**EXERCISE:** Reproduce exactly the line containing "ATOM 146 C CA" and every line after it, through the last line of the records below; add nothing.

**RECORDS FOR THE EXERCISE:**
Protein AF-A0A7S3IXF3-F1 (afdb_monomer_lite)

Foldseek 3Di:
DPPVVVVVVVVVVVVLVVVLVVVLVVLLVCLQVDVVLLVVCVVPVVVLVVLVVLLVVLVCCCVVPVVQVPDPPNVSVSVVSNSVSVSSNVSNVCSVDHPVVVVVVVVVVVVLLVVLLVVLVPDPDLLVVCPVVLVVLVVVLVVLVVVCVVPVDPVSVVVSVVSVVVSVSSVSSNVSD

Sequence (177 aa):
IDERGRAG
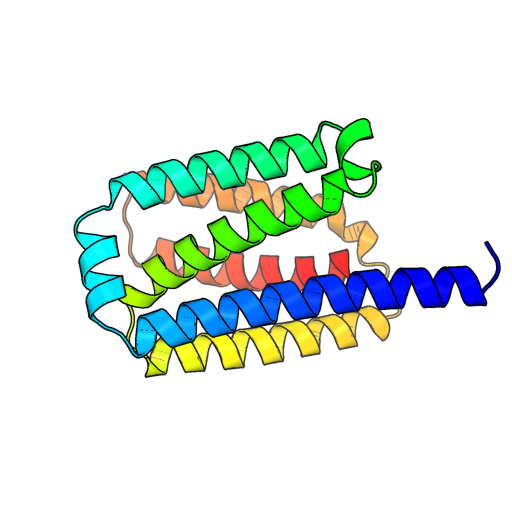FIRKVYLTFTLMLLFTVAFVAMCLVMPEINEFQLENIWLLIVVFIVAITVEIMIICCTSVSRSSPTNLILLGVFVICEAYIVGFICAFYSTELVLLSLALTTVAFIGMTIYAYTTDNDLTIWGGVLFGMLLFLLALIIISFFVRVKWLLIVILILGILLGLFLVAYDTQ

Structure (mmCIF, N/CA/C/O backbone):
data_AF-A0A7S3IXF3-F1
#
_entry.id   AF-A0A7S3IXF3-F1
#
loop_
_atom_site.group_PDB
_atom_site.id
_atom_site.type_symbol
_atom_site.label_atom_id
_atom_site.label_alt_id
_atom_site.label_comp_id
_atom_site.label_asym_id
_atom_site.label_entity_id
_atom_site.label_seq_id
_atom_site.pdbx_PDB_ins_code
_atom_site.Cartn_x
_atom_site.Cartn_y
_atom_site.Cartn_z
_atom_site.occupancy
_atom_site.B_iso_or_equiv
_atom_site.auth_seq_id
_atom_site.auth_comp_id
_atom_site.auth_asym_id
_atom_site.auth_atom_id
_atom_site.pdbx_PDB_model_num
ATOM 1 N N . ILE A 1 1 ? 17.580 -1.362 -27.568 1.00 54.44 1 ILE A N 1
ATOM 2 C CA . ILE A 1 1 ? 16.504 -0.374 -27.313 1.00 54.44 1 ILE A CA 1
ATOM 3 C C . ILE A 1 1 ? 17.197 0.976 -27.231 1.00 54.44 1 ILE A C 1
ATOM 5 O O . ILE A 1 1 ? 18.026 1.123 -26.343 1.00 54.44 1 ILE A O 1
ATOM 9 N N . ASP A 1 2 ? 16.946 1.897 -28.165 1.00 52.59 2 ASP A N 1
ATOM 10 C CA . ASP A 1 2 ? 17.513 3.255 -28.106 1.00 52.59 2 ASP A CA 1
ATOM 11 C C . ASP A 1 2 ? 17.185 3.918 -26.762 1.00 52.59 2 ASP A C 1
ATOM 13 O O . ASP A 1 2 ? 16.088 3.726 -26.229 1.00 52.59 2 ASP A O 1
ATOM 17 N N . GLU A 1 3 ? 18.092 4.737 -26.221 1.00 63.25 3 GLU A N 1
ATOM 18 C CA . GLU A 1 3 ? 17.886 5.451 -24.947 1.00 63.25 3 GLU A CA 1
ATOM 19 C C . GLU A 1 3 ? 16.564 6.236 -24.914 1.00 63.25 3 GLU A C 1
ATOM 21 O O . GLU A 1 3 ? 15.874 6.252 -23.892 1.00 63.25 3 GLU A O 1
ATOM 26 N N . ARG A 1 4 ? 16.145 6.793 -26.062 1.00 62.38 4 ARG A N 1
ATOM 27 C CA . ARG A 1 4 ? 14.848 7.472 -26.238 1.00 62.38 4 ARG A CA 1
ATOM 28 C C . ARG A 1 4 ? 13.648 6.532 -26.062 1.00 62.38 4 ARG A C 1
ATOM 30 O O . ARG A 1 4 ? 12.640 6.933 -25.484 1.00 62.38 4 ARG A O 1
ATOM 37 N N . GLY A 1 5 ? 13.760 5.279 -26.504 1.00 69.56 5 GLY A N 1
ATOM 38 C CA . GLY A 1 5 ? 12.733 4.250 -26.312 1.00 69.56 5 GLY A CA 1
ATOM 39 C C . GLY A 1 5 ? 12.640 3.771 -24.861 1.00 69.56 5 GLY A C 1
ATOM 40 O O . GLY A 1 5 ? 11.537 3.588 -24.346 1.00 69.56 5 GLY A O 1
ATOM 41 N N . ARG A 1 6 ? 13.781 3.640 -24.168 1.00 69.81 6 ARG A N 1
ATOM 42 C CA . ARG A 1 6 ? 13.828 3.245 -22.748 1.00 69.81 6 ARG A CA 1
ATOM 43 C C . ARG A 1 6 ? 13.250 4.330 -21.835 1.00 69.81 6 ARG A C 1
ATOM 45 O O . ARG A 1 6 ? 12.408 4.023 -20.996 1.00 69.81 6 ARG A O 1
ATOM 52 N N . ALA A 1 7 ? 13.624 5.593 -22.042 1.00 73.31 7 ALA A N 1
ATOM 53 C CA . ALA A 1 7 ? 13.074 6.719 -21.281 1.00 73.31 7 ALA A CA 1
ATOM 54 C C . ALA A 1 7 ? 11.558 6.893 -21.505 1.00 73.31 7 ALA A C 1
ATOM 56 O O . ALA A 1 7 ? 10.813 7.145 -20.558 1.00 73.31 7 ALA A O 1
ATOM 57 N N . GLY A 1 8 ? 11.082 6.702 -22.742 1.00 78.12 8 GLY A N 1
ATOM 58 C CA . GLY A 1 8 ? 9.652 6.728 -23.062 1.00 78.12 8 GLY A CA 1
ATOM 59 C C . GLY A 1 8 ? 8.860 5.605 -22.381 1.00 78.12 8 GLY A C 1
ATOM 60 O O . GLY A 1 8 ? 7.771 5.851 -21.860 1.00 78.12 8 GLY A O 1
ATOM 61 N N . PHE A 1 9 ? 9.420 4.392 -22.333 1.00 77.62 9 PHE A N 1
ATOM 62 C CA . PHE A 1 9 ? 8.817 3.258 -21.631 1.00 77.62 9 PHE A CA 1
ATOM 63 C C . PHE A 1 9 ? 8.724 3.507 -20.121 1.00 77.62 9 PHE A C 1
ATOM 65 O O . PHE A 1 9 ? 7.638 3.395 -19.556 1.00 77.62 9 PHE A O 1
ATOM 72 N N . ILE A 1 10 ? 9.826 3.928 -19.493 1.00 79.00 10 ILE A N 1
ATOM 73 C CA . ILE A 1 10 ? 9.873 4.244 -18.059 1.00 79.00 10 ILE A CA 1
ATOM 74 C C . ILE A 1 10 ? 8.826 5.312 -17.720 1.00 79.00 10 ILE A C 1
ATOM 76 O O . ILE A 1 10 ? 7.974 5.092 -16.862 1.00 79.00 10 ILE A O 1
ATOM 80 N N . ARG A 1 11 ? 8.796 6.430 -18.459 1.00 80.56 11 ARG A N 1
ATOM 81 C CA . ARG A 1 11 ? 7.809 7.501 -18.240 1.00 80.56 11 ARG A CA 1
ATOM 82 C C . ARG A 1 11 ? 6.367 6.996 -18.310 1.00 80.56 11 ARG A C 1
ATOM 84 O O . ARG A 1 11 ? 5.537 7.423 -17.514 1.00 80.56 11 ARG A O 1
ATOM 91 N N . LYS A 1 12 ? 6.061 6.098 -19.250 1.00 82.75 12 LYS A N 1
ATOM 92 C CA . LYS A 1 12 ? 4.719 5.519 -19.398 1.00 82.75 12 LYS A CA 1
ATOM 93 C C . LYS A 1 12 ? 4.323 4.677 -18.182 1.00 82.75 12 LYS A C 1
ATOM 95 O O . LYS A 1 12 ? 3.180 4.775 -17.738 1.00 82.75 12 LYS A O 1
ATOM 100 N N . VAL A 1 13 ? 5.246 3.880 -17.645 1.00 84.25 13 VAL A N 1
ATOM 101 C CA . VAL A 1 13 ? 4.996 3.028 -16.470 1.00 84.25 13 VAL A CA 1
ATOM 102 C C . VAL A 1 13 ? 4.736 3.882 -15.229 1.00 84.25 13 VAL A C 1
ATOM 104 O O . VAL A 1 13 ? 3.685 3.729 -14.610 1.00 84.25 13 VAL A O 1
ATOM 107 N N . TYR A 1 14 ? 5.616 4.844 -14.930 1.00 84.06 14 TYR A N 1
ATOM 108 C CA . TYR A 1 14 ? 5.432 5.744 -13.783 1.00 84.06 14 TYR A CA 1
ATOM 109 C C . TYR A 1 14 ? 4.141 6.557 -13.893 1.00 84.06 14 TYR A C 1
ATOM 111 O O . TYR A 1 14 ? 3.392 6.633 -12.927 1.00 84.06 14 TYR A O 1
ATOM 119 N N . LEU A 1 15 ? 3.824 7.095 -15.078 1.00 87.56 15 LEU A N 1
ATOM 120 C CA . LEU A 1 15 ? 2.568 7.819 -15.294 1.00 87.56 15 LEU A CA 1
ATOM 121 C C . LEU A 1 15 ? 1.350 6.931 -15.006 1.00 87.56 15 LEU A C 1
ATOM 123 O O . LEU A 1 15 ? 0.409 7.372 -14.353 1.00 87.56 15 LEU A O 1
ATOM 127 N N . THR A 1 16 ? 1.374 5.685 -15.482 1.00 88.38 16 THR A N 1
ATOM 128 C CA . THR A 1 16 ? 0.284 4.725 -15.260 1.00 88.38 16 THR A CA 1
ATOM 129 C C . THR A 1 16 ? 0.101 4.456 -13.767 1.00 88.38 16 THR A C 1
ATOM 131 O O . THR A 1 16 ? -1.013 4.559 -13.264 1.00 88.38 16 THR A O 1
ATOM 134 N N . PHE A 1 17 ? 1.194 4.200 -13.046 1.00 87.19 17 PHE A N 1
ATOM 135 C CA . PHE A 1 17 ? 1.165 3.969 -11.604 1.00 87.19 17 PHE A CA 1
ATOM 136 C C . PHE A 1 17 ? 0.662 5.192 -10.821 1.00 87.19 17 PHE A C 1
ATOM 138 O O . PHE A 1 17 ? -0.209 5.067 -9.962 1.00 87.19 17 PHE A O 1
ATOM 145 N N . THR A 1 18 ? 1.132 6.397 -11.156 1.00 89.50 18 THR A N 1
ATOM 146 C CA . THR A 1 18 ? 0.658 7.633 -10.518 1.00 89.50 18 THR A CA 1
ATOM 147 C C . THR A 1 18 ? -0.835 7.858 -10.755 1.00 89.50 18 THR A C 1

**RESPONSE BOX:**
ATOM 146 C CA . THR A 1 18 ? 0.658 7.633 -10.518 1.00 89.50 18 THR A CA 1
ATOM 147 C C . THR A 1 18 ? -0.835 7.858 -10.755 1.00 89.50 18 THR A C 1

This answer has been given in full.